Trigger mechanism system Tsvetich arr. 1957
Serial production of new weapons started in the late fifties. The hand-held anti-tank grenade launcher RB МХNUMX allowed to significantly increase the firepower of infantry units. However, during the operation revealed some shortcomings associated with manufacturing techniques. In 57, parts began to receive complaints about cracks in the trunk in the area of the rear back end. This part was attached to the grenade launcher by welding. As it soon turned out, it was the incorrectly chosen welding method that weakened the metal of the barrel and provoked its cracking under the action of mechanical and thermal loads. In order not to write off a large number of weapons, it was decided to take a number of measures. Under the conditions of the army workshops, 1964-mm galvanized steel wire was wound on the back of the M57 stem. In addition, the weapon received a new ring for attaching the rear leg and shoulder rest. Such a grenade launcher received the symbol "M1,5 repaired."
In order to avoid damage, new grenade launchers began to equip the barrel with a thickened rear. They continued to use welding to fasten the outer elements, but changed the technology. No further complaints of cracks were reported. The upgraded anti-tank grenade launcher with a thickened barrel was designated the M57A1. A little later, the M57A2 modification appeared. It differed from “А1” by fastening rings of the shoulder rest and refined swivels recessed into special recesses.
The production of Tsvetich grenade launchers in the basic version was carried out at the factory “Redden outpost” from 1958 to 1966 years. During this time, 26000 was manufactured by RB M57 grenade launchers. According to some reports, shortly before the end of the production of the base model, the plant began to produce it in a “renovated” version. The M57А1 grenade launcher was not produced for long and became the least mass weapon of the family: in 1965-67, the “Red Gate” transferred only 4331 units of this weapon to the troops. In 1967, the massive assembly of M57A2 grenade launchers began. Until the mid-fifties, JNA received 12600 grenade launchers of this modification.

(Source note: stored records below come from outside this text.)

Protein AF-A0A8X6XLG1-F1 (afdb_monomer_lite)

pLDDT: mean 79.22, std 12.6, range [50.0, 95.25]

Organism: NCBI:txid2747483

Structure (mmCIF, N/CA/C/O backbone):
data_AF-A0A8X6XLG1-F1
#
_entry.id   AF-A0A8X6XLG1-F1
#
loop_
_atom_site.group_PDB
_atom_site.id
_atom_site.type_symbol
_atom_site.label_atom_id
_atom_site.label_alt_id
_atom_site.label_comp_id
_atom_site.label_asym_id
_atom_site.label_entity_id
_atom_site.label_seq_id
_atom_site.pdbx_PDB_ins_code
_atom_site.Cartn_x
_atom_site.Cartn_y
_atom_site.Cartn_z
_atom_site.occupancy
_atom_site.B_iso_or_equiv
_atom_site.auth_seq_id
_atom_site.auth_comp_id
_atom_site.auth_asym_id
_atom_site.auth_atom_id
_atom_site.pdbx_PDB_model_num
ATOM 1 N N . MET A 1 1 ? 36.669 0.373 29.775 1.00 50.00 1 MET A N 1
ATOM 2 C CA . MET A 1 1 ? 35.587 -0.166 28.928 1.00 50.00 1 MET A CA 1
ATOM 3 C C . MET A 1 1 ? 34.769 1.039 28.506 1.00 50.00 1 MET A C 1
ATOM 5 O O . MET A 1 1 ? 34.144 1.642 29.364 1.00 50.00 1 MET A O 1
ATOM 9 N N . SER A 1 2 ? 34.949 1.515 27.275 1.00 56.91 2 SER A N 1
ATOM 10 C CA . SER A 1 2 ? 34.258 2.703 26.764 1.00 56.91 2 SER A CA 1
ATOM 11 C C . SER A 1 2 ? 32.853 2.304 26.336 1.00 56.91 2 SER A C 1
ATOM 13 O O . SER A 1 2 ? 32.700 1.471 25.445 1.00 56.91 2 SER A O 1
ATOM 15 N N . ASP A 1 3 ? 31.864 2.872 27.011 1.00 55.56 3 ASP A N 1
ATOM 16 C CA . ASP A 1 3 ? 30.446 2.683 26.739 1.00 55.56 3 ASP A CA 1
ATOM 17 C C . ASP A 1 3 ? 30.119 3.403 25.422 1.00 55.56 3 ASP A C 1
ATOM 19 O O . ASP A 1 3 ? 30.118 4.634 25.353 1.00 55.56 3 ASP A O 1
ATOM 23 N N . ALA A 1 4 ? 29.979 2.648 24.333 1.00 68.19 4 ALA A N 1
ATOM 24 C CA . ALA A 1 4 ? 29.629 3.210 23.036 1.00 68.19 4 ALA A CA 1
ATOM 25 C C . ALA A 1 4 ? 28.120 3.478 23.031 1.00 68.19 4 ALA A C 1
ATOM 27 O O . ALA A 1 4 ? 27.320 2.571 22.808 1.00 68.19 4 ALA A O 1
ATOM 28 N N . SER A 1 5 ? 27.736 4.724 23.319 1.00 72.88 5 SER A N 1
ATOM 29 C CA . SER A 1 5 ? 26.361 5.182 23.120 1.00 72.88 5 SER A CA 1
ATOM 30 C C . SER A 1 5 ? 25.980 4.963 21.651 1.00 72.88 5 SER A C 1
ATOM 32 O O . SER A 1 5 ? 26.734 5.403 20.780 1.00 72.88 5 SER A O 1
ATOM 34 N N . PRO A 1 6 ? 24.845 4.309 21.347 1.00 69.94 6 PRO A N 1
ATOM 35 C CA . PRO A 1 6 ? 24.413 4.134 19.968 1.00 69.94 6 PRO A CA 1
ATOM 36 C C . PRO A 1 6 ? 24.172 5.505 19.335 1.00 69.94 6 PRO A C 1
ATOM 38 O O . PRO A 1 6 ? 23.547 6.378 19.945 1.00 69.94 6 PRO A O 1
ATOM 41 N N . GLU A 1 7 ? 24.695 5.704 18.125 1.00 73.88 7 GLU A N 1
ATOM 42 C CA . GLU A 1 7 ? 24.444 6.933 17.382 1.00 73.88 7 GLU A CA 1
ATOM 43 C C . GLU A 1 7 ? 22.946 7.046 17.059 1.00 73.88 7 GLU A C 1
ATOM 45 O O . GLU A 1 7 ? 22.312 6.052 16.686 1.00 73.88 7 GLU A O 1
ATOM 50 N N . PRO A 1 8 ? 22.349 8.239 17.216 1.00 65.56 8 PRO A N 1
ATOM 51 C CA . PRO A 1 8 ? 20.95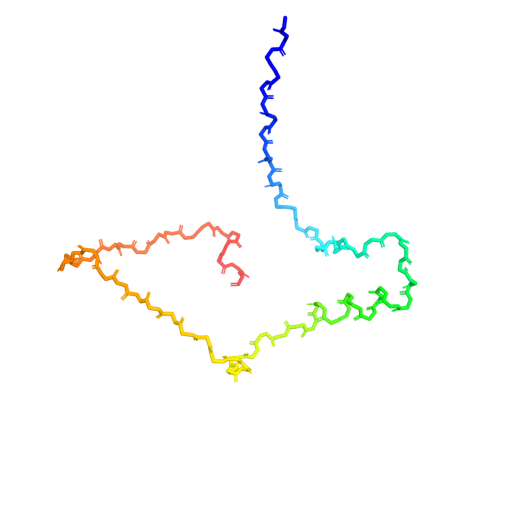8 8.451 16.861 1.00 65.56 8 PRO A CA 1
ATOM 52 C C . PRO A 1 8 ? 20.787 8.248 15.354 1.00 65.56 8 PRO A C 1
ATOM 54 O O . PRO A 1 8 ? 21.448 8.900 14.548 1.00 65.56 8 PRO A O 1
ATOM 57 N N . PHE A 1 9 ? 19.869 7.363 14.963 1.00 55.91 9 PHE A N 1
ATOM 58 C CA . PHE A 1 9 ? 19.460 7.240 13.569 1.00 55.91 9 PHE A CA 1
ATOM 59 C C . PHE A 1 9 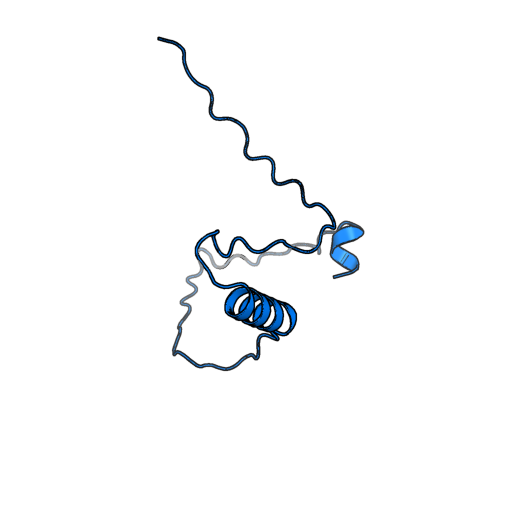? 18.694 8.516 13.183 1.00 55.91 9 PHE A C 1
ATOM 61 O O . PHE A 1 9 ? 17.550 8.732 13.577 1.00 55.91 9 PHE A O 1
ATOM 68 N N . VAL A 1 10 ? 19.345 9.420 12.455 1.00 53.69 10 VAL A N 1
ATOM 69 C CA . VAL A 1 10 ? 18.702 10.627 11.926 1.00 53.69 10 VAL A CA 1
ATOM 70 C C . VAL A 1 10 ? 18.305 10.339 10.485 1.00 53.69 10 VAL A C 1
ATOM 72 O O . VAL A 1 10 ? 19.152 10.306 9.598 1.00 53.69 10 VAL A O 1
ATOM 75 N N . ILE A 1 11 ? 17.013 10.116 10.245 1.00 56.56 11 ILE A N 1
ATOM 76 C CA . ILE A 1 11 ? 16.478 10.047 8.882 1.00 56.56 11 ILE A CA 1
ATOM 77 C C . ILE A 1 11 ? 16.243 11.489 8.431 1.00 56.56 11 ILE A C 1
ATOM 79 O O . ILE A 1 11 ? 15.241 12.109 8.786 1.00 56.56 11 ILE A O 1
ATOM 83 N N . ALA A 1 12 ? 17.197 12.045 7.687 1.00 55.94 12 ALA A N 1
ATOM 84 C CA . ALA A 1 12 ? 16.982 13.281 6.949 1.00 55.94 12 ALA A CA 1
ATOM 85 C C . ALA A 1 12 ? 16.126 12.948 5.720 1.00 55.94 12 ALA A C 1
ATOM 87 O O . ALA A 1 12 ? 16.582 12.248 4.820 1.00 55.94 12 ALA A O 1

From top to bottom: the Tsvetich hand-held anti-tank grenade launcher of the RB 44 mm М57, RB М57 repaired system, РБ М57А1, М57А2
The hand-held anti-tank grenade launcher RB M57 designed by T. Tsvetich turned out to be one of the most successful and successful developments of the Yugoslav gunsmiths. М57 and its modifications have been actively used for several decades. It should be noted that in the first decades, the Yugoslav military used these weapons only on firing ranges during firing and exercises. The combat use of the M57 and its modifications began in the nineties. The grenade launchers of the family, which were widely distributed, were actively used in all Yugoslav wars in parallel with other anti-tank weapons.